Using Home Equity to Buy a Car
Updated 12 Sep 2025 · 4–6 min read
At a glance: Instead of taking a separate car loan, many homeowners draw on home equity. This can mean lower interest rates but spreads the car cost over decades of repayments.
What Does It Mean?
Home equity is the difference between your property’s value and the balance of your mortgage. Lenders may allow you to access this equity through a loan increase or line of credit. That money can then be used for a car purchase.
Advantages
- Lower interest rate: Mortgage rates are usually lower than unsecured car loans.
- Simplified repayments: One loan, one repayment rather than juggling multiple loans.
- Larger borrowing power: Equity can unlock more funds than typical car loan limits.
Disadvantages
- Longer repayment horizon: Spreading $40k over a 25–30 year loan means much higher total interest cost.
- Secured against your home: If you can’t repay, your property is at risk — unlike a car loan that is only tied to the car.
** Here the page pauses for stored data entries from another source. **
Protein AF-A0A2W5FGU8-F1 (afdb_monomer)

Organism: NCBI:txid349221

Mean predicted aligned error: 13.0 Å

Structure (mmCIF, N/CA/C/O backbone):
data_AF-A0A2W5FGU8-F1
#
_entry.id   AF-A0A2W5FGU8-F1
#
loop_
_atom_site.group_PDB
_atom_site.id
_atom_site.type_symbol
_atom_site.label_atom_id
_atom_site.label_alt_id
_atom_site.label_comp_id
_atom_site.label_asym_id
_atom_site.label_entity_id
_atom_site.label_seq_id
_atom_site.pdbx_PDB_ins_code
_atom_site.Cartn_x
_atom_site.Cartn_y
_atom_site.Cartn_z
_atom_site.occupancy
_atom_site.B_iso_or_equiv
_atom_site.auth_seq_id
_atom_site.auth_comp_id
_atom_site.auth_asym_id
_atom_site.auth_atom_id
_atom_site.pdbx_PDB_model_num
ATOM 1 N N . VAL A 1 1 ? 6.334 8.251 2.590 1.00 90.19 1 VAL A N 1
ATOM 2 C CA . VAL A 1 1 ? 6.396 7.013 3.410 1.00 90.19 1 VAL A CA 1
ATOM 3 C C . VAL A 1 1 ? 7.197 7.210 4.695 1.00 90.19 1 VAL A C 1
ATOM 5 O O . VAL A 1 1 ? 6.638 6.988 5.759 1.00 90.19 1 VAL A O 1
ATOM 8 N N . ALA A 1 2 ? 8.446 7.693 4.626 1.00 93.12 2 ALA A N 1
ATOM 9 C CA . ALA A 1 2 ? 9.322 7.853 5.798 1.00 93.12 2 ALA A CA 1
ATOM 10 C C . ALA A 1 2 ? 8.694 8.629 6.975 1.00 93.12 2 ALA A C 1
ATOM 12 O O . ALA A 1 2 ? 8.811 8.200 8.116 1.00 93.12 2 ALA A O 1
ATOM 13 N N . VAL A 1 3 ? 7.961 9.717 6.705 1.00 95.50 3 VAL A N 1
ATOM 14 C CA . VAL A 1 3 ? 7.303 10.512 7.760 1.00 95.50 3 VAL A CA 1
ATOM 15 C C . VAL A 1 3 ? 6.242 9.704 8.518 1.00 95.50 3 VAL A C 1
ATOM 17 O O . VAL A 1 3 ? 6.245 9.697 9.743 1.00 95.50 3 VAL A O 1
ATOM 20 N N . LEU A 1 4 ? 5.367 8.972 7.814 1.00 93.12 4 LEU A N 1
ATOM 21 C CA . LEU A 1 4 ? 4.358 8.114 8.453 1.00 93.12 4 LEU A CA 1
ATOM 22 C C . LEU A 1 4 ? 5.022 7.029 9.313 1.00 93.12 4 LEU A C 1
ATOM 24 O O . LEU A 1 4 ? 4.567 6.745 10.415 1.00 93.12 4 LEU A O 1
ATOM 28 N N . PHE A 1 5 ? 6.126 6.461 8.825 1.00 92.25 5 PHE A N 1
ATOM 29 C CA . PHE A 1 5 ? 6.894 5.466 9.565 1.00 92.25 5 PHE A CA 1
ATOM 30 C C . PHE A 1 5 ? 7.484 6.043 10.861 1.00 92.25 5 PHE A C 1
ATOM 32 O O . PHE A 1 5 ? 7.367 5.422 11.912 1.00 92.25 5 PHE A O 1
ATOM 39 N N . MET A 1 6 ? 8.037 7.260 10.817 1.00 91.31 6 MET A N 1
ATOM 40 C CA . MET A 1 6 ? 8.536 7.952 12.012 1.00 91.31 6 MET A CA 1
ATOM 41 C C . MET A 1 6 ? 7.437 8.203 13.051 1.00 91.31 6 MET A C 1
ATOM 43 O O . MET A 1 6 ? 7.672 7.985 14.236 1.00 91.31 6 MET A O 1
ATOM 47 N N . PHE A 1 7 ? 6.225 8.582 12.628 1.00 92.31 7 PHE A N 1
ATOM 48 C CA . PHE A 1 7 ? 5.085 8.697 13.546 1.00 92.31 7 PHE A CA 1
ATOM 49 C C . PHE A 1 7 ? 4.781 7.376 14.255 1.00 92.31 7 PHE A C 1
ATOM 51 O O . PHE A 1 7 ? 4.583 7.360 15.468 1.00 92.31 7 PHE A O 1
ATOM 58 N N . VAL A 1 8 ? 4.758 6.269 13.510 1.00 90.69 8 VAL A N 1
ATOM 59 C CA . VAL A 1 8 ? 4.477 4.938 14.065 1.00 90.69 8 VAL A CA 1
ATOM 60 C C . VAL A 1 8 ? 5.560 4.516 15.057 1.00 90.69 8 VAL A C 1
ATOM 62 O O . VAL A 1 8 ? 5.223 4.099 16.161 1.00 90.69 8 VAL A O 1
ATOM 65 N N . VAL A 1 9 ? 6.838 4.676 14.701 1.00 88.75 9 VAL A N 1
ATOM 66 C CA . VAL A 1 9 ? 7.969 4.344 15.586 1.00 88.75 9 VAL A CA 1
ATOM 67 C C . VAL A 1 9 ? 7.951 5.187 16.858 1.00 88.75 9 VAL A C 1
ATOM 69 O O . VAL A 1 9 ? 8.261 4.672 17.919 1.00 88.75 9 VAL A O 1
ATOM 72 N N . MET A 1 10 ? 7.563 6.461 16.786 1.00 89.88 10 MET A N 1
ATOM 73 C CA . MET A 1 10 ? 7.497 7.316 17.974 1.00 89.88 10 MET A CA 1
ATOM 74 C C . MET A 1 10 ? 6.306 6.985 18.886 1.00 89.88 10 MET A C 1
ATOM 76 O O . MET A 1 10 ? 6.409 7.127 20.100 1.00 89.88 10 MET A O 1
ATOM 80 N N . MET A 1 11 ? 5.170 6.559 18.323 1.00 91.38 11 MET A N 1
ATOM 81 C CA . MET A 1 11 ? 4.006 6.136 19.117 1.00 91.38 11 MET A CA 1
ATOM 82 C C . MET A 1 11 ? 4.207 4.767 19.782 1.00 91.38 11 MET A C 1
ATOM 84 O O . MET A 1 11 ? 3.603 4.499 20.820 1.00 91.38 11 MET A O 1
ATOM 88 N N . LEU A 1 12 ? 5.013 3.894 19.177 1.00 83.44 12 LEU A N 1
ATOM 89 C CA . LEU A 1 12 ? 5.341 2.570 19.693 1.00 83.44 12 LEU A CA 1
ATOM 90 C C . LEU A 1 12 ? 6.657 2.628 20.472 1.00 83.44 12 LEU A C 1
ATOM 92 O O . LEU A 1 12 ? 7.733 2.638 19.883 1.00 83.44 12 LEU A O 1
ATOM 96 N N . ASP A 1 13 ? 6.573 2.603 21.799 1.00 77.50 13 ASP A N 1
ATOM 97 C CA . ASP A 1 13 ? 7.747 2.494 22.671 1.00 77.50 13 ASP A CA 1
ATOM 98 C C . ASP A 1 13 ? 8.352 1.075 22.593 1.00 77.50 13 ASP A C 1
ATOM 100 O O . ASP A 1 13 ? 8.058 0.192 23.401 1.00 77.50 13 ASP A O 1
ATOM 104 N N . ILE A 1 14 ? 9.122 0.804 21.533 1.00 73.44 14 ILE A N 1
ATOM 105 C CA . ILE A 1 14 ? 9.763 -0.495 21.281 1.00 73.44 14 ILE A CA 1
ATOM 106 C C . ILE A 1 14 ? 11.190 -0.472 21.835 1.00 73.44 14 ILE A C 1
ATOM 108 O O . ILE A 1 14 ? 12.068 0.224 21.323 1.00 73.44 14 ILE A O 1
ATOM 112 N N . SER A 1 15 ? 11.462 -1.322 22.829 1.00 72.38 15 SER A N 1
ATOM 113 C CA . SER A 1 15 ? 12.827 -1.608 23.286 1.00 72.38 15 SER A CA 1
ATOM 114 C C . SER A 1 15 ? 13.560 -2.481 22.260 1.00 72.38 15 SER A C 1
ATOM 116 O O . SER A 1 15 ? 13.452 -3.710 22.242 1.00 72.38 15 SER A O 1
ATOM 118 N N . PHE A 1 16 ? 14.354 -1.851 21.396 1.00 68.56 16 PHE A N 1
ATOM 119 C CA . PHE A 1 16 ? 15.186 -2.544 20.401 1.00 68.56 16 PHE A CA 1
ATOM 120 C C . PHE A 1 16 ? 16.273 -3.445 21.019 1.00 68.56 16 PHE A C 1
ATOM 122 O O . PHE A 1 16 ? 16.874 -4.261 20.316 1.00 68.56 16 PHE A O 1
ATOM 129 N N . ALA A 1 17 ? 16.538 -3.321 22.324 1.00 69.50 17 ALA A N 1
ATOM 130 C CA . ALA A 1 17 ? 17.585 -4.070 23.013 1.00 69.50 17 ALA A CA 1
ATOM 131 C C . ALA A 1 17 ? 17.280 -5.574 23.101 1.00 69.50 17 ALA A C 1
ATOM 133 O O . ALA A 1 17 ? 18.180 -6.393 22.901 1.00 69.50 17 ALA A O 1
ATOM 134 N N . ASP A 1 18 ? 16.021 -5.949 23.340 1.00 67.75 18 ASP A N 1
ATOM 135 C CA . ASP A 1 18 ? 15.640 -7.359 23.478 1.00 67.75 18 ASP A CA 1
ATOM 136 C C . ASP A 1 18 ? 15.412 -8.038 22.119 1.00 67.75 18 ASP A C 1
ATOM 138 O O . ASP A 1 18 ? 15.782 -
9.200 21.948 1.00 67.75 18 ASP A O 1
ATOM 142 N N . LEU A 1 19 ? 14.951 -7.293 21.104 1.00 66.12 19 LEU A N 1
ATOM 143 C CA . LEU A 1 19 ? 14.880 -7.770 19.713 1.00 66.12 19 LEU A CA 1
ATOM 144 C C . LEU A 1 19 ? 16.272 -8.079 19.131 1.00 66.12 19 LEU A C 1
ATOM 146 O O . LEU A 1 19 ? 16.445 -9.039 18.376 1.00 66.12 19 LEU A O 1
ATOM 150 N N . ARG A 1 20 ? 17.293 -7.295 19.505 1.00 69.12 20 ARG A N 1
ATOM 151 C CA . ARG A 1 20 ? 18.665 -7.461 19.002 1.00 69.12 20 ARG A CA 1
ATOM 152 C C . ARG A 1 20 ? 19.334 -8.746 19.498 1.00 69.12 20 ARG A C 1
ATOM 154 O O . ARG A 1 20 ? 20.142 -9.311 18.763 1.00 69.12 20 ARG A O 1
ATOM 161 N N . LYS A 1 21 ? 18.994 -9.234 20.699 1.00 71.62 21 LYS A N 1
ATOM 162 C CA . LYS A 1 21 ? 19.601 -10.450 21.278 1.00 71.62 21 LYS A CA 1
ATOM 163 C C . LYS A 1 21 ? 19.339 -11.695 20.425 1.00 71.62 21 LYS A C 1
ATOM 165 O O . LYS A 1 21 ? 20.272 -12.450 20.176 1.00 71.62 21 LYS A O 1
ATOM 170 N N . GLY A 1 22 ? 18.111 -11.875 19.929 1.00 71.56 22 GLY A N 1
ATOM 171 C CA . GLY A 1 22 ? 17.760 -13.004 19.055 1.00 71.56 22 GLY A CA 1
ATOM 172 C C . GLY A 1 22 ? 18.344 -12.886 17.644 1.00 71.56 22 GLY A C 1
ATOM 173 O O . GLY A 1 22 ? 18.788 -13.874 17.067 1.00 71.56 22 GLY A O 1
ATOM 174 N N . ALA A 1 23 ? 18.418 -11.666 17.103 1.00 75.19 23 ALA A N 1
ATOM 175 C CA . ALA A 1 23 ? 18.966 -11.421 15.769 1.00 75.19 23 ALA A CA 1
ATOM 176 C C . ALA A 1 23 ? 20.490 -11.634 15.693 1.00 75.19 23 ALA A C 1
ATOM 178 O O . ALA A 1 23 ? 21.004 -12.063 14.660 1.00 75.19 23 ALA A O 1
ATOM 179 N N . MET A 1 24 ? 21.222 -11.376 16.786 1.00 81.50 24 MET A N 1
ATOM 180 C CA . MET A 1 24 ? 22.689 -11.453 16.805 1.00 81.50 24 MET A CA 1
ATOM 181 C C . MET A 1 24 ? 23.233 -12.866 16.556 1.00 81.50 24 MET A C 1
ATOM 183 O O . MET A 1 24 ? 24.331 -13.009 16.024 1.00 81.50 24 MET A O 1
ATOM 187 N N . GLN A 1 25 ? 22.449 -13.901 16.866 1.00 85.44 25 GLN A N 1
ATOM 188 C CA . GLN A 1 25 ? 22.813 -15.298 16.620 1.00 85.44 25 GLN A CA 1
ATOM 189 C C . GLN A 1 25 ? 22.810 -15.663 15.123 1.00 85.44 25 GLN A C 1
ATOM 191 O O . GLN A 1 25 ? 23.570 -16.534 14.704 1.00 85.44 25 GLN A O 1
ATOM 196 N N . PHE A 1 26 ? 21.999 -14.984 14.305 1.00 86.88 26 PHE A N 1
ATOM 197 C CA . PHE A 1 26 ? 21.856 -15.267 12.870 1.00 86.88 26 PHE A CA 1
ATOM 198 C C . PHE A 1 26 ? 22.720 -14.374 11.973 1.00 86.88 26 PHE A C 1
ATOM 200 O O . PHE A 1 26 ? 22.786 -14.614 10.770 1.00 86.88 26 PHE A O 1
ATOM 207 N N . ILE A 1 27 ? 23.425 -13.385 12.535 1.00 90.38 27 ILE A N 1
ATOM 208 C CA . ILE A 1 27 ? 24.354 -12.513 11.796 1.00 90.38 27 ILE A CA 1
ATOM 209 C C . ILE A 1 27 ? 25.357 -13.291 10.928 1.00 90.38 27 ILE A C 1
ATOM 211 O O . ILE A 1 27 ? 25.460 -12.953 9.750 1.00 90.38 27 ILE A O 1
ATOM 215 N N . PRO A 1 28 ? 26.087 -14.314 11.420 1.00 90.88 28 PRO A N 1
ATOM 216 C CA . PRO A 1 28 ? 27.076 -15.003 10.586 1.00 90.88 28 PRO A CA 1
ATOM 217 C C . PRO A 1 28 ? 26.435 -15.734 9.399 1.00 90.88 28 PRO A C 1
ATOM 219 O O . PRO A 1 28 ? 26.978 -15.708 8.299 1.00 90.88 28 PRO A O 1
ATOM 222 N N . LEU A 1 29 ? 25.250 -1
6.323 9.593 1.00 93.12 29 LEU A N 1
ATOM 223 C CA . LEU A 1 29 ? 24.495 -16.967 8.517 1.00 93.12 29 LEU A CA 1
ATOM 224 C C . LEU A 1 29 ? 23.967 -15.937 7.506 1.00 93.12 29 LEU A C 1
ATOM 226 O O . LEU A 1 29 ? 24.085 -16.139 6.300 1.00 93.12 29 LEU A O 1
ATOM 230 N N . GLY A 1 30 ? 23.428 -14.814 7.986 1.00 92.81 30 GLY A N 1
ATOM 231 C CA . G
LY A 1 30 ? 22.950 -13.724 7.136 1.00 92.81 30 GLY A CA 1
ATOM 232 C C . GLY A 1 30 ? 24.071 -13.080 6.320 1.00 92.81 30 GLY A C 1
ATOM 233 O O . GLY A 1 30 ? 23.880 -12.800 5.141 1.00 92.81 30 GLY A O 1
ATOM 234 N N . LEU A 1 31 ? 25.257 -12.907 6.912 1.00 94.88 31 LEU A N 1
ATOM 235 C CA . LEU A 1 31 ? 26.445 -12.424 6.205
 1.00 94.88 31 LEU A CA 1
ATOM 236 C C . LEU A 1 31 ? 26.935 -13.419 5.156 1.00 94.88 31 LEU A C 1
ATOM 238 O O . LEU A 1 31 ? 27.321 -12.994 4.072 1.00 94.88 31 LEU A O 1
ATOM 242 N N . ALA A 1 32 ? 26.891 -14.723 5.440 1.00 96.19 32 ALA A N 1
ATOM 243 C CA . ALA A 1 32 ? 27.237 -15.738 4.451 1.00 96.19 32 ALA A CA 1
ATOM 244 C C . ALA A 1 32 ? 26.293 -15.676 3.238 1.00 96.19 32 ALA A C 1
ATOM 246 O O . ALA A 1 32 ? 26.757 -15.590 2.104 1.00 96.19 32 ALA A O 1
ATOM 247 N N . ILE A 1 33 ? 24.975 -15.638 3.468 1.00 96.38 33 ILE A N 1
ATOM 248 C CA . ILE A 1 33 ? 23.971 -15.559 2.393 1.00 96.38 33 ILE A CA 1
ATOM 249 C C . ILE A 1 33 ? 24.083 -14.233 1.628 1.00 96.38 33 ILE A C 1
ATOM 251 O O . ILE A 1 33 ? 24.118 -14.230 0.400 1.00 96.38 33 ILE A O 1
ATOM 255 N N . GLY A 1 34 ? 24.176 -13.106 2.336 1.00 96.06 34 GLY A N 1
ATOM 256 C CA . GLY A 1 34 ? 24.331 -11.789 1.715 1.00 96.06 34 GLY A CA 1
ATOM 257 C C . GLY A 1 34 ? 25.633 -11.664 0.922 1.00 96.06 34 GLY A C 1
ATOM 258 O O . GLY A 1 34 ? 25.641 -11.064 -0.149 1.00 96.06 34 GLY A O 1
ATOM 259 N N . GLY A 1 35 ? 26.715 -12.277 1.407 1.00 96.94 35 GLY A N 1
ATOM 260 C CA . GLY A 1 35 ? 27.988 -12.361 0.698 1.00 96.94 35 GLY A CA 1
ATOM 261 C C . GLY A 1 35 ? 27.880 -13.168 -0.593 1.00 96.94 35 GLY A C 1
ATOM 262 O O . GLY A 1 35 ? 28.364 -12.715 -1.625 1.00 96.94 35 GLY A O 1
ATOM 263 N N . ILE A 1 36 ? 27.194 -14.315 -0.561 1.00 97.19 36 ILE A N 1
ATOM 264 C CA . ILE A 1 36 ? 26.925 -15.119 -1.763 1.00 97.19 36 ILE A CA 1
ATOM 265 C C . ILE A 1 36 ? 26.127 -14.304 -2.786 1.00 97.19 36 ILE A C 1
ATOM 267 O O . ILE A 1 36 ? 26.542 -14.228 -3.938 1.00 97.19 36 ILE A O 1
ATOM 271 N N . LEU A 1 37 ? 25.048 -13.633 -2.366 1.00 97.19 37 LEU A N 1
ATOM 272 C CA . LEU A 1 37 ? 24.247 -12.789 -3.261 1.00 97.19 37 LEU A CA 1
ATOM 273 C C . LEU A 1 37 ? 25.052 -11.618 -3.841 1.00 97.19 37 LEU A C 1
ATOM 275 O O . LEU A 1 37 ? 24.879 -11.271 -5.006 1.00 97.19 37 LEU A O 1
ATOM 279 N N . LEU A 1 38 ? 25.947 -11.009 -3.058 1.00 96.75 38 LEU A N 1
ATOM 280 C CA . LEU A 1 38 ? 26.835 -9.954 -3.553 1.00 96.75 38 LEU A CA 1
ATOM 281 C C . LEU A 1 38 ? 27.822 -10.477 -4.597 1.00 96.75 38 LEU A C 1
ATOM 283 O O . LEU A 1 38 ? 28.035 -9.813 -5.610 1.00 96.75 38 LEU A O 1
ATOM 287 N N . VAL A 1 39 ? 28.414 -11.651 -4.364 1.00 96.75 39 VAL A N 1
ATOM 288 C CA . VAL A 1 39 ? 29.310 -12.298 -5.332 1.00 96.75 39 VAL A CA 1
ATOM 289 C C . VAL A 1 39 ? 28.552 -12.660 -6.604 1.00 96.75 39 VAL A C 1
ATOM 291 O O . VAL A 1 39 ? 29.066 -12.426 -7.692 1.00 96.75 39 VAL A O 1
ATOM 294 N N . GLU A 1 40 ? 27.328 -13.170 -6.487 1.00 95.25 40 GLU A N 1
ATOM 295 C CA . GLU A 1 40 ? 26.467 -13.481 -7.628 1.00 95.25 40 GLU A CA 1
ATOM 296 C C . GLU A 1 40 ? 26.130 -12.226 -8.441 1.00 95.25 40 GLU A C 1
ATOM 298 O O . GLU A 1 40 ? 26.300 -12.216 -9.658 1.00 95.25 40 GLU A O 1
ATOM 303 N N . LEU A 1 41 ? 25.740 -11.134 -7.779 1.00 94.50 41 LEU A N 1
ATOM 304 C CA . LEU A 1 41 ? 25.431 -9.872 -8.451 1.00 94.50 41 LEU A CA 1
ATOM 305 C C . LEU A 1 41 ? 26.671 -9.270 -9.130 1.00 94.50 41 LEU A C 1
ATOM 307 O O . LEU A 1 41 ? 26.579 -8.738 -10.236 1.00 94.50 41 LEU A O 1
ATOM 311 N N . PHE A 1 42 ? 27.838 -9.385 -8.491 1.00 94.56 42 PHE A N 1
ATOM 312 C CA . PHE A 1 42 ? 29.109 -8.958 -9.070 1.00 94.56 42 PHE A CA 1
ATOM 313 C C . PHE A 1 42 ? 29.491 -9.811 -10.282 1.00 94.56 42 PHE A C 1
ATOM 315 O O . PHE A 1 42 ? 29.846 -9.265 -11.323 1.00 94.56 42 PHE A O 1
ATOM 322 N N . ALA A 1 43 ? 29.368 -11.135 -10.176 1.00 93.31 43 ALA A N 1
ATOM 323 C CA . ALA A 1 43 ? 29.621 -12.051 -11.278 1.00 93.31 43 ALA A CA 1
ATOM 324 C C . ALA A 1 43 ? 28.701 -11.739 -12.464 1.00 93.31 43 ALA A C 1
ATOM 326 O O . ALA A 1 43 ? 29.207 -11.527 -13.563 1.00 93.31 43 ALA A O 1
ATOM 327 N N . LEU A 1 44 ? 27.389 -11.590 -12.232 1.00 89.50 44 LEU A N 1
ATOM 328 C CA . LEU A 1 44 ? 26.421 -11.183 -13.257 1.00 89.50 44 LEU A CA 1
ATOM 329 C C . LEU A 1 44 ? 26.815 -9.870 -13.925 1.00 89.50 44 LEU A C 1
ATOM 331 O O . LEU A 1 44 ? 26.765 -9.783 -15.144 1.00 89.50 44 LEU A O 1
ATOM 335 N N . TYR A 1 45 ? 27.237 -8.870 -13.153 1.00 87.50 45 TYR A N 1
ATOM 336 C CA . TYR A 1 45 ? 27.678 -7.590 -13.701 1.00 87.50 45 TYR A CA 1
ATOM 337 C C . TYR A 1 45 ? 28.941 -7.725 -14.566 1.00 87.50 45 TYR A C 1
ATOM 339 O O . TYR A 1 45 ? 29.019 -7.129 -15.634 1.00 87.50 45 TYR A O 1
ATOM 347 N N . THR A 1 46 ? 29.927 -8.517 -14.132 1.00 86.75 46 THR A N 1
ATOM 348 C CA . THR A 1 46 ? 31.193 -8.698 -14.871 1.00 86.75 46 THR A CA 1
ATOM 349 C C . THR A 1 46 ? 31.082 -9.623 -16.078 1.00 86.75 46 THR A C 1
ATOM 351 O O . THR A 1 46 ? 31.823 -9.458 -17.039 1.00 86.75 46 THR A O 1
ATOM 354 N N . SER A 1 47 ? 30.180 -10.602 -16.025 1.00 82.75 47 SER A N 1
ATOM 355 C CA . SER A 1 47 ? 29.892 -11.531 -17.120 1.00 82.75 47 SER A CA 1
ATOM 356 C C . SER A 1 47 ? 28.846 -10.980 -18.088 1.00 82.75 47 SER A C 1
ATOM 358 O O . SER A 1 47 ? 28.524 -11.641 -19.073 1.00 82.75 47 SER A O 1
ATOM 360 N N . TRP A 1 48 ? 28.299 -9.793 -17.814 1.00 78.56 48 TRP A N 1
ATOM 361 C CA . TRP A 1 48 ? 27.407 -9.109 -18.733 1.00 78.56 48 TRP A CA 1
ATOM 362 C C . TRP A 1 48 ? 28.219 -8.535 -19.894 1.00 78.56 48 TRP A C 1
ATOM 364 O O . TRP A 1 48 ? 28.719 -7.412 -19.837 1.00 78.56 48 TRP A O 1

- Depreciating asset: Cars lose value quickly; paying them off over decades can mean still paying interest long after the car is gone.
Worked Example
Scenario | Loan Amount | Interest Rate | Term | Monthly Repayment | Total Interest Paid |
---|---|---|---|---|---|
Separate Car Loan | $40,000 | 8% p.a. | 5 years | ≈ $811 | ≈ $8,660 |
Add to Mortgage | $40,000 (on top of $400k) | 6% p.a. | 30 years | ≈ $240 | ≈ $46,000 |
Figures are approximate, rounded, and assume principal & interest repayments. The mortgage example shows much lower monthly cost, but a far higher lifetime interest bill.
Visual Comparison
Key Takeaway
Using home equity for a car can reduce short-term strain on cash flow but comes at the cost of much higher long-term interest. For some households, the peace of mind of one low repayment is worth it; for others, the discipline of a shorter car loan saves money overall.
General information only — not financial advice. Figures are approximate, based on standard loan calculators as at September 2025. Actual loan terms, rates and fees vary by lender. Consider professional advice before making borrowing decisions.